For the entries below, the result should be an exact transcription of the lines from the one with "ATOM 96 C CA" up to and including the one with "ATOM 104 N N . LEU", and only those.

Collected data:

____

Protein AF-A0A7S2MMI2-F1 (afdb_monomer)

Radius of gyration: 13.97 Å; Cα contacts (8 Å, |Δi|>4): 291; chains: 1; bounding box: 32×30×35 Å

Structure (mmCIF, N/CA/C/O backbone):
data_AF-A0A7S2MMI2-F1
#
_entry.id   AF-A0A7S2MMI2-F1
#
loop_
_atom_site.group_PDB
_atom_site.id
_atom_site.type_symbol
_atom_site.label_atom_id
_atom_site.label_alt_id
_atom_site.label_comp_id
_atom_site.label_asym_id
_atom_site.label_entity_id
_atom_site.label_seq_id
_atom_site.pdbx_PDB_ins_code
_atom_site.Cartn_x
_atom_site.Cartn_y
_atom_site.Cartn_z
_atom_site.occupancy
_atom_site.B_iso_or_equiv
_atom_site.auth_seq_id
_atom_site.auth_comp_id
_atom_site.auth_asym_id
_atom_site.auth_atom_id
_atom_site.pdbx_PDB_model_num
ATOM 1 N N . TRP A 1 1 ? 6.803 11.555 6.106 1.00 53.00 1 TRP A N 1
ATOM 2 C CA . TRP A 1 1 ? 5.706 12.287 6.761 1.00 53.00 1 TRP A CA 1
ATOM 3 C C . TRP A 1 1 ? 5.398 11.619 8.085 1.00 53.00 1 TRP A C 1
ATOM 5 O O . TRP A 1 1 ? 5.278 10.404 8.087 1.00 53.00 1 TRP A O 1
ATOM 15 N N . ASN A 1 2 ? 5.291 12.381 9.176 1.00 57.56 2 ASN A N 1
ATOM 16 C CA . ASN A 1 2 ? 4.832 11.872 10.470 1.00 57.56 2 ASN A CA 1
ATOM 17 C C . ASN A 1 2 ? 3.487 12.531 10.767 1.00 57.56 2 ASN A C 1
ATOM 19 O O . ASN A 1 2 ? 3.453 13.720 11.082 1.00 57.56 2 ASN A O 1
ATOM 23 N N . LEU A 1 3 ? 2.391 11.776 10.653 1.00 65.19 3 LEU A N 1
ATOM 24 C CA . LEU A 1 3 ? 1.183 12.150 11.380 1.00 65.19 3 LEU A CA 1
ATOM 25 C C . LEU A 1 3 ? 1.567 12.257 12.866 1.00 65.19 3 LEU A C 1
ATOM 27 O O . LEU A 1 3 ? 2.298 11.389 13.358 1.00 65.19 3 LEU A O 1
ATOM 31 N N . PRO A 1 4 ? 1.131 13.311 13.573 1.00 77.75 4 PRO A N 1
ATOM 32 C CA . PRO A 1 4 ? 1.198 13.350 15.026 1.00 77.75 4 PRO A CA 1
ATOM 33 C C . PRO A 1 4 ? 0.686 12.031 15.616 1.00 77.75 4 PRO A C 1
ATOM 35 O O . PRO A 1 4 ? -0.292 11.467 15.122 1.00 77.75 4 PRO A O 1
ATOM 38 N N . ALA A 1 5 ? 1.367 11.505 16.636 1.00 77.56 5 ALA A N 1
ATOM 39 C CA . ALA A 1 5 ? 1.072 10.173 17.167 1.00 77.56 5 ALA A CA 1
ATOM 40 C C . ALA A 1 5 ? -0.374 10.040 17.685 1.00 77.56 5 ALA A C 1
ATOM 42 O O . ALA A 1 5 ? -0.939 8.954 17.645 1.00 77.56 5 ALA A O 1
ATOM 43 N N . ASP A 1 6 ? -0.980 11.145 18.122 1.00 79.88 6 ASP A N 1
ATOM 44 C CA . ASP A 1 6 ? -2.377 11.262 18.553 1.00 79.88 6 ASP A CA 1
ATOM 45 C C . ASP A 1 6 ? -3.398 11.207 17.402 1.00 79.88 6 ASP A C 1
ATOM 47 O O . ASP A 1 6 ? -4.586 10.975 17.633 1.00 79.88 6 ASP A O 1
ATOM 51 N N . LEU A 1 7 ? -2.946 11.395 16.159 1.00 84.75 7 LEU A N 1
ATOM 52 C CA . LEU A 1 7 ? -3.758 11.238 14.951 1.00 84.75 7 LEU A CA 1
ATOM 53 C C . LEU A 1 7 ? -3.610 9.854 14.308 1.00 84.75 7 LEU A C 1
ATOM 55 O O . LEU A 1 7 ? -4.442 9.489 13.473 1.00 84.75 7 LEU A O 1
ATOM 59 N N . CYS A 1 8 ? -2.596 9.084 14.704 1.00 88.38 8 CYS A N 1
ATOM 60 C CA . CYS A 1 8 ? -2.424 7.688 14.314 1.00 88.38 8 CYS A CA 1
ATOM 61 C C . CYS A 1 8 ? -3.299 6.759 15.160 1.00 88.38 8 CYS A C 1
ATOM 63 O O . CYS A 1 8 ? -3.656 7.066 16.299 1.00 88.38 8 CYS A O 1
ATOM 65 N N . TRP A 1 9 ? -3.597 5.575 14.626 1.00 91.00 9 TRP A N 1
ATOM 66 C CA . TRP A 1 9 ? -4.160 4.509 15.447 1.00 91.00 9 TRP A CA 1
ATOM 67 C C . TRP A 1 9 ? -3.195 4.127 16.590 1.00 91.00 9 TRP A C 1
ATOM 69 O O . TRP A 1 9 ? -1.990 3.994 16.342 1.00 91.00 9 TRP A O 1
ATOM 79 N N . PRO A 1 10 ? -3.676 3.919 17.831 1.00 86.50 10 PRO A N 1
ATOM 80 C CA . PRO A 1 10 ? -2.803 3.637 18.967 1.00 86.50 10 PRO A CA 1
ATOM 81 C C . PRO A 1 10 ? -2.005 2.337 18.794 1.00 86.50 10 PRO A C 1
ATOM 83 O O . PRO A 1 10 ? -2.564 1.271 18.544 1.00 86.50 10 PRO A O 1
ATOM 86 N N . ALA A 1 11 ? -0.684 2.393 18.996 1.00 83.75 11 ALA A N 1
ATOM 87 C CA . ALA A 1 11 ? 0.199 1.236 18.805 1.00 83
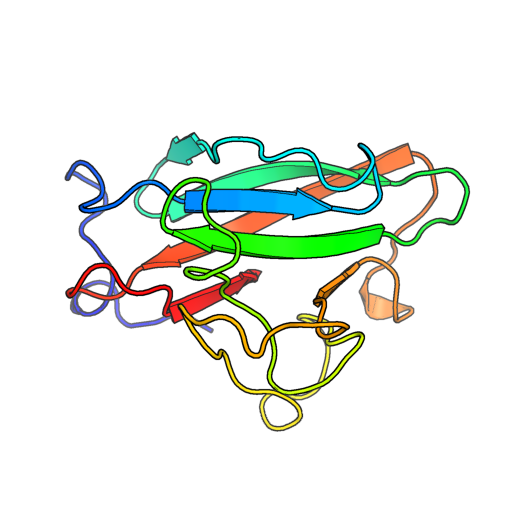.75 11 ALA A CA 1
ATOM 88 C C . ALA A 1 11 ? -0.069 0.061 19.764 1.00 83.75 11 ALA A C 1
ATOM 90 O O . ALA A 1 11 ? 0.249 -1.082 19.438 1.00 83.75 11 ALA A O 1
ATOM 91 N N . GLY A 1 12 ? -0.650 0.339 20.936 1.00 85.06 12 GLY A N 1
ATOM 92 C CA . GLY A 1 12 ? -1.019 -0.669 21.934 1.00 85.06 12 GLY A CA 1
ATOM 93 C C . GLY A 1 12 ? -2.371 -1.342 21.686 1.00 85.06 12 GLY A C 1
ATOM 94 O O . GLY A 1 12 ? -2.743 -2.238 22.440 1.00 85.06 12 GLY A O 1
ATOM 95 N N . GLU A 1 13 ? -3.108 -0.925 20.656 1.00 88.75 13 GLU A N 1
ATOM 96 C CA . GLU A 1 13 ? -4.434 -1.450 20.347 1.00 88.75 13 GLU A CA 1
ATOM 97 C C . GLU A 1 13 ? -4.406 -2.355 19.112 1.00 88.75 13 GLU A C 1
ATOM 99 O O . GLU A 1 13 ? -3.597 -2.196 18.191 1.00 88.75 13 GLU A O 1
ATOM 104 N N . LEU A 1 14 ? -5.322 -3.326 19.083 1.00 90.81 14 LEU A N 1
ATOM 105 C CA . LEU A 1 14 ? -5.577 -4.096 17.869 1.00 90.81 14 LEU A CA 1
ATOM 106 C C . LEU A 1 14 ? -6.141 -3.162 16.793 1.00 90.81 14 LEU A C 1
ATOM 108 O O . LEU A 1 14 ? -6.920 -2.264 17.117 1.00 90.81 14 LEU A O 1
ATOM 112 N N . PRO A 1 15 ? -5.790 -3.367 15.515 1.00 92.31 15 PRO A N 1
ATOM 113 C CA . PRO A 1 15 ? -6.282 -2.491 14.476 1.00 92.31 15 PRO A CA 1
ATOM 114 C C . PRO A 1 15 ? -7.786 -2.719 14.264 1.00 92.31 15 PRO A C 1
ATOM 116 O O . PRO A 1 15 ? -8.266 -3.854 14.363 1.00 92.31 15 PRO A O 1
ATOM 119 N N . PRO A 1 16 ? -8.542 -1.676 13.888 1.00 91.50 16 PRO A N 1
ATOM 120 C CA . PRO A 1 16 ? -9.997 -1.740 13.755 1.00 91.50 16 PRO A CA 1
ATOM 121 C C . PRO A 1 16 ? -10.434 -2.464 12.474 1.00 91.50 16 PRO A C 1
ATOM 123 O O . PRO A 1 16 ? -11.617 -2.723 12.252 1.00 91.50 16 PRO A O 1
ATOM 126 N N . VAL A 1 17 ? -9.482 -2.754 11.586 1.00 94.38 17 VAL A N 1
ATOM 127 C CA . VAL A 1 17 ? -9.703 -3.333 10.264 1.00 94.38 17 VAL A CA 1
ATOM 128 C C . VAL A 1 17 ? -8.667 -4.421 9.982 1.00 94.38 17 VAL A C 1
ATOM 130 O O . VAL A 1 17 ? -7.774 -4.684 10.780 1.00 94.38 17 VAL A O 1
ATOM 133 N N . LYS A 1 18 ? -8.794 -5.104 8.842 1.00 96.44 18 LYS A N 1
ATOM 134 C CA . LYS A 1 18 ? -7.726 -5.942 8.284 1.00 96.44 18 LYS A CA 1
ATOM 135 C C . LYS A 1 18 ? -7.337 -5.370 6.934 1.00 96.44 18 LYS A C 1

____

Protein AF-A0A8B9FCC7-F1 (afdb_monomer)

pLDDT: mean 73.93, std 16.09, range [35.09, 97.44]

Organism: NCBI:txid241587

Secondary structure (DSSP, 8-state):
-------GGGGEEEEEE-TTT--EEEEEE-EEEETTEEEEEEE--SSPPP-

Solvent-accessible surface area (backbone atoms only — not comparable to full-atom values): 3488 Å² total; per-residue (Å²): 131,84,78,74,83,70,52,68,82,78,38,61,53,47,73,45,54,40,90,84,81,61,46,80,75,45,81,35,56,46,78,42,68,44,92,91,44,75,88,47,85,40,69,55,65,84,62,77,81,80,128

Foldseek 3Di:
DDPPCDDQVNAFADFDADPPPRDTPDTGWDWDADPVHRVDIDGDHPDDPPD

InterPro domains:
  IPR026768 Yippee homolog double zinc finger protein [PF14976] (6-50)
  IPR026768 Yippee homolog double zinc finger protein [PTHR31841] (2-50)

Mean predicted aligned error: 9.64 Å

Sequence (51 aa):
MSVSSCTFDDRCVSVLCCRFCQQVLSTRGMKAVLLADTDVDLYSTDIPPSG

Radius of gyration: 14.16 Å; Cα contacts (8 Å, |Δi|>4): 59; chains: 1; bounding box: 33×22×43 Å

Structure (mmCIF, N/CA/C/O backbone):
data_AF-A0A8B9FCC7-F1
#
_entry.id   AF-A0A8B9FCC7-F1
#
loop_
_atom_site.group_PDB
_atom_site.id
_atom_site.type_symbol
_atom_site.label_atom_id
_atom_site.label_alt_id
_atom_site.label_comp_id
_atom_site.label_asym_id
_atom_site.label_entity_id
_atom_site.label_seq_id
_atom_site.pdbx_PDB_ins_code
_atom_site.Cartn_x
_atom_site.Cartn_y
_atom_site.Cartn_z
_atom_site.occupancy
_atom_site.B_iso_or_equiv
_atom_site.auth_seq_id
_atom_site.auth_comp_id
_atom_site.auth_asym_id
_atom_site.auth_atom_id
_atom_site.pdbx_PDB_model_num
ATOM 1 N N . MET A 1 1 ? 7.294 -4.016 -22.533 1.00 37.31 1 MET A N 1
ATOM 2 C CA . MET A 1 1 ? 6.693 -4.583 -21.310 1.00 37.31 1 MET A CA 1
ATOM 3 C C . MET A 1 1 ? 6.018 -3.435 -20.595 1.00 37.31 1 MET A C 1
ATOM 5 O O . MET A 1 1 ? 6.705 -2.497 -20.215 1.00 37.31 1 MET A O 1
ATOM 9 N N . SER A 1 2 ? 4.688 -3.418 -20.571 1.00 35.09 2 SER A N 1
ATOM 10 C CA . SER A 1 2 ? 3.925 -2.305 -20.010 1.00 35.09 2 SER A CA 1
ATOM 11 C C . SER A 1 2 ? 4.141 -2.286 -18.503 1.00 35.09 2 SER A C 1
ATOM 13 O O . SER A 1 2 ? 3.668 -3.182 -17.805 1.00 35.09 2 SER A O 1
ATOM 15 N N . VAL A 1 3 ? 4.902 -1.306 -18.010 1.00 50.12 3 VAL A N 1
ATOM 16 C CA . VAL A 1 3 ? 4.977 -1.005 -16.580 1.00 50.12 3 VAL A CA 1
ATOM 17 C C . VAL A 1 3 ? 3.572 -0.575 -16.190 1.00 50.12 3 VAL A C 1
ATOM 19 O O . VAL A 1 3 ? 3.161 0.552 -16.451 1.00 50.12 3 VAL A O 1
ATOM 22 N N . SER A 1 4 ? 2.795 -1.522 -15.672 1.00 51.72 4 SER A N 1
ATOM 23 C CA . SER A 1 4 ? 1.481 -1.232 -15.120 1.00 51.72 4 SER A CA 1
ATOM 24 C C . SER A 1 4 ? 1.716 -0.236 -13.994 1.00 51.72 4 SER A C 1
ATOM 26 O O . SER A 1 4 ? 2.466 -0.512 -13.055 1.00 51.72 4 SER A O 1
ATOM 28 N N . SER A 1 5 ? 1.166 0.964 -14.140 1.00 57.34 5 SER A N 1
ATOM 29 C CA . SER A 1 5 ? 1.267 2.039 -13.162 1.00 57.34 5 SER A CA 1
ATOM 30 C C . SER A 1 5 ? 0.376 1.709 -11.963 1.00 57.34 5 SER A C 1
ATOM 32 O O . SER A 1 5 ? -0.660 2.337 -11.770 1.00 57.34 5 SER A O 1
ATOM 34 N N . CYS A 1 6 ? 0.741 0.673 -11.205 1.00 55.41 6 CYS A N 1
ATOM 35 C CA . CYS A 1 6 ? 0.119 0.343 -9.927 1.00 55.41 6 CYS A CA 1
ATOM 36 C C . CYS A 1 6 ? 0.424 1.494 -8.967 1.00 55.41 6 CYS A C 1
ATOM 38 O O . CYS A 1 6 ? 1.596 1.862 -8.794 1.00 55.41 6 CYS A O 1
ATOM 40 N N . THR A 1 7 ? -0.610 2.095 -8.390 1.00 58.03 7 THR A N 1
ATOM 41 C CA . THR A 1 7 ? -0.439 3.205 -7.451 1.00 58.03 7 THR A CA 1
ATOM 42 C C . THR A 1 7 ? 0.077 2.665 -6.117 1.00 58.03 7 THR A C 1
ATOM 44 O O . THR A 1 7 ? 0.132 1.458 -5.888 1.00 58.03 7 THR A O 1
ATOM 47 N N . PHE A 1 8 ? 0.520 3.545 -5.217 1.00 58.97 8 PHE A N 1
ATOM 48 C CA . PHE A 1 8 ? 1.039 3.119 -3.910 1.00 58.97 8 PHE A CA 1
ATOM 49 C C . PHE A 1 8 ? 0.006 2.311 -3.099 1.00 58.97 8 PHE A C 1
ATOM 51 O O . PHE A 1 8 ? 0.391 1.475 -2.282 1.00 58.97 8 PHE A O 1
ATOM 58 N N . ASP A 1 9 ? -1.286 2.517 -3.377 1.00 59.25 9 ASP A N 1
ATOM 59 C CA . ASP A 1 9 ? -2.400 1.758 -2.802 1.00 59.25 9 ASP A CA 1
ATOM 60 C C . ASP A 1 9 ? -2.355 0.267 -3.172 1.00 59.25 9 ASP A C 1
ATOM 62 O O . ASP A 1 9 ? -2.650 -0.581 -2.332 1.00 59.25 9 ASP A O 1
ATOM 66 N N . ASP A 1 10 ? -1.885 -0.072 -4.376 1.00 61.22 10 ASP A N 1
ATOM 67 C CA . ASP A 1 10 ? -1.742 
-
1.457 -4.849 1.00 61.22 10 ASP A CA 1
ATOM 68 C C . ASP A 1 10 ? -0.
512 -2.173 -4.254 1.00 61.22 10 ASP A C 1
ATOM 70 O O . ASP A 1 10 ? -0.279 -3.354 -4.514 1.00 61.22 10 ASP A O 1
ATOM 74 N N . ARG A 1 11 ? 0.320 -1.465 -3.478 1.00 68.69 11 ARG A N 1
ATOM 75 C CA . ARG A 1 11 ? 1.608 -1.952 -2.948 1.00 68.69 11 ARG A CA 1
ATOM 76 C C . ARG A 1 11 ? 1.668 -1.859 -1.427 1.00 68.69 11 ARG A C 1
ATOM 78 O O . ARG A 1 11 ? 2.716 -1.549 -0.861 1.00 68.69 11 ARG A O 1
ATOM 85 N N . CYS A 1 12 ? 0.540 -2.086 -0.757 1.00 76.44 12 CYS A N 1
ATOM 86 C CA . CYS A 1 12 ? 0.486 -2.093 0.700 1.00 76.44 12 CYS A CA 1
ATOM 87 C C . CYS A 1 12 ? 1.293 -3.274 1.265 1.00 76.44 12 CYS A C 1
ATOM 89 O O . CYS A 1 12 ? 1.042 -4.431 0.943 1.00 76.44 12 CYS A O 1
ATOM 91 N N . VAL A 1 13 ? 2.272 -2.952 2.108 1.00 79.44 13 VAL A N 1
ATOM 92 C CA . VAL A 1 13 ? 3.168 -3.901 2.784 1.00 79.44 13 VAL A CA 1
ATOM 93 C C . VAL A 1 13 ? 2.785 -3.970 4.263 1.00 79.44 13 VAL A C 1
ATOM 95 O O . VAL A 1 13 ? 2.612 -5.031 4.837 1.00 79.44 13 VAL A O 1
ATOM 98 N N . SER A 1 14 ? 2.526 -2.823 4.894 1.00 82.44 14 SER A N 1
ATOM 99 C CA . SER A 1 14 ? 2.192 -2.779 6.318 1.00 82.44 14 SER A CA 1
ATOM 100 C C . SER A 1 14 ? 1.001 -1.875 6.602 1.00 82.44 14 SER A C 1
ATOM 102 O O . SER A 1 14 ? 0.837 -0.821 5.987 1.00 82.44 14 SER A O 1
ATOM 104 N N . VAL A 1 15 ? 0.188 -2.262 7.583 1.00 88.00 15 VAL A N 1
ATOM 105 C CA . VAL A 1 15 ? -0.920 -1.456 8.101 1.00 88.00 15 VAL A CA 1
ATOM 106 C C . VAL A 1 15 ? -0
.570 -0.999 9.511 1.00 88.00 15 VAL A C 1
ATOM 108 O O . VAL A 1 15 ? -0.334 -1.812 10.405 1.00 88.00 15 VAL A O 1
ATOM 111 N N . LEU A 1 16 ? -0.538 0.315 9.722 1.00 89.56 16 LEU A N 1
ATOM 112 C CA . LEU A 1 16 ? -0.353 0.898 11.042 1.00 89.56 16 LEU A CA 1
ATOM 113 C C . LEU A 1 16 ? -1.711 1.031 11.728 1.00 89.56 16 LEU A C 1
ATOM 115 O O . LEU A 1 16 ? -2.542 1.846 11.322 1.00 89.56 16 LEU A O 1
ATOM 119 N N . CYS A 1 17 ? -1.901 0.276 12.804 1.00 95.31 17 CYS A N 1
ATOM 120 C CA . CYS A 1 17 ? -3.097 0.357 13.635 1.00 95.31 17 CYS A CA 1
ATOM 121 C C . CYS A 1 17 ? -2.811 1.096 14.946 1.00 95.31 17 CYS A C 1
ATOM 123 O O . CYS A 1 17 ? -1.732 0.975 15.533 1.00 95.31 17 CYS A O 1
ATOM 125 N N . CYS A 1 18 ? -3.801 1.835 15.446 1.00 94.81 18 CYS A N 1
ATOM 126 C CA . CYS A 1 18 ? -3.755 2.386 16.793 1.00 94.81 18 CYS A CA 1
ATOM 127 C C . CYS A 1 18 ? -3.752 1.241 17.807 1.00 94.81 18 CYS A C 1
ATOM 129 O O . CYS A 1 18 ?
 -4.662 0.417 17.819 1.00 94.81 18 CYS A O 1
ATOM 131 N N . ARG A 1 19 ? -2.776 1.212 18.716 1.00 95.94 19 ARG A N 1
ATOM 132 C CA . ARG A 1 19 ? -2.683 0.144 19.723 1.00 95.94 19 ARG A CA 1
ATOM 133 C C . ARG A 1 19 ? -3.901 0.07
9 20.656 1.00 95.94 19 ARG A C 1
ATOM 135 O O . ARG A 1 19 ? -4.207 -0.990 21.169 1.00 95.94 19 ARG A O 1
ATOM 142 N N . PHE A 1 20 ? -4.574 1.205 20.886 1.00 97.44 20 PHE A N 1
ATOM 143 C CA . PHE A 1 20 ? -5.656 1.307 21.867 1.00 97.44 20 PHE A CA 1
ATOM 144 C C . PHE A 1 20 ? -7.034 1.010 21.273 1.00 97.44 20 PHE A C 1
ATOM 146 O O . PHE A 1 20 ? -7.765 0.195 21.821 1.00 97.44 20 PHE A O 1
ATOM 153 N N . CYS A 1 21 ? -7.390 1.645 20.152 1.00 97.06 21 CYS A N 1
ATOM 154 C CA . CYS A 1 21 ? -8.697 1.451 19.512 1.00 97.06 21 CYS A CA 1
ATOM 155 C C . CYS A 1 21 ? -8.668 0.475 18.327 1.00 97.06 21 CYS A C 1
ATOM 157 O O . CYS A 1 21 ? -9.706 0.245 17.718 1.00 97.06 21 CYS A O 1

____

TASK ANSWER
ATOM 96 C CA . GLU A 1 13 ? -4.434 -1.450 20.347 1.00 88.75 13 GLU A CA 1
ATOM 97 C C . GLU A 1 13 ? -4.406 -2.355 19.112 1.00 88.75 13 GLU A C 1
ATOM 99 O O . GLU A 1 13 ? -3.597 -2.196 18.191 1.00 88.75 13 GLU A O 1
ATOM 104 N N . LEU A 1 14 ? -5.322 -3.326 19.083 1.00 90.81 14 LEU A N 1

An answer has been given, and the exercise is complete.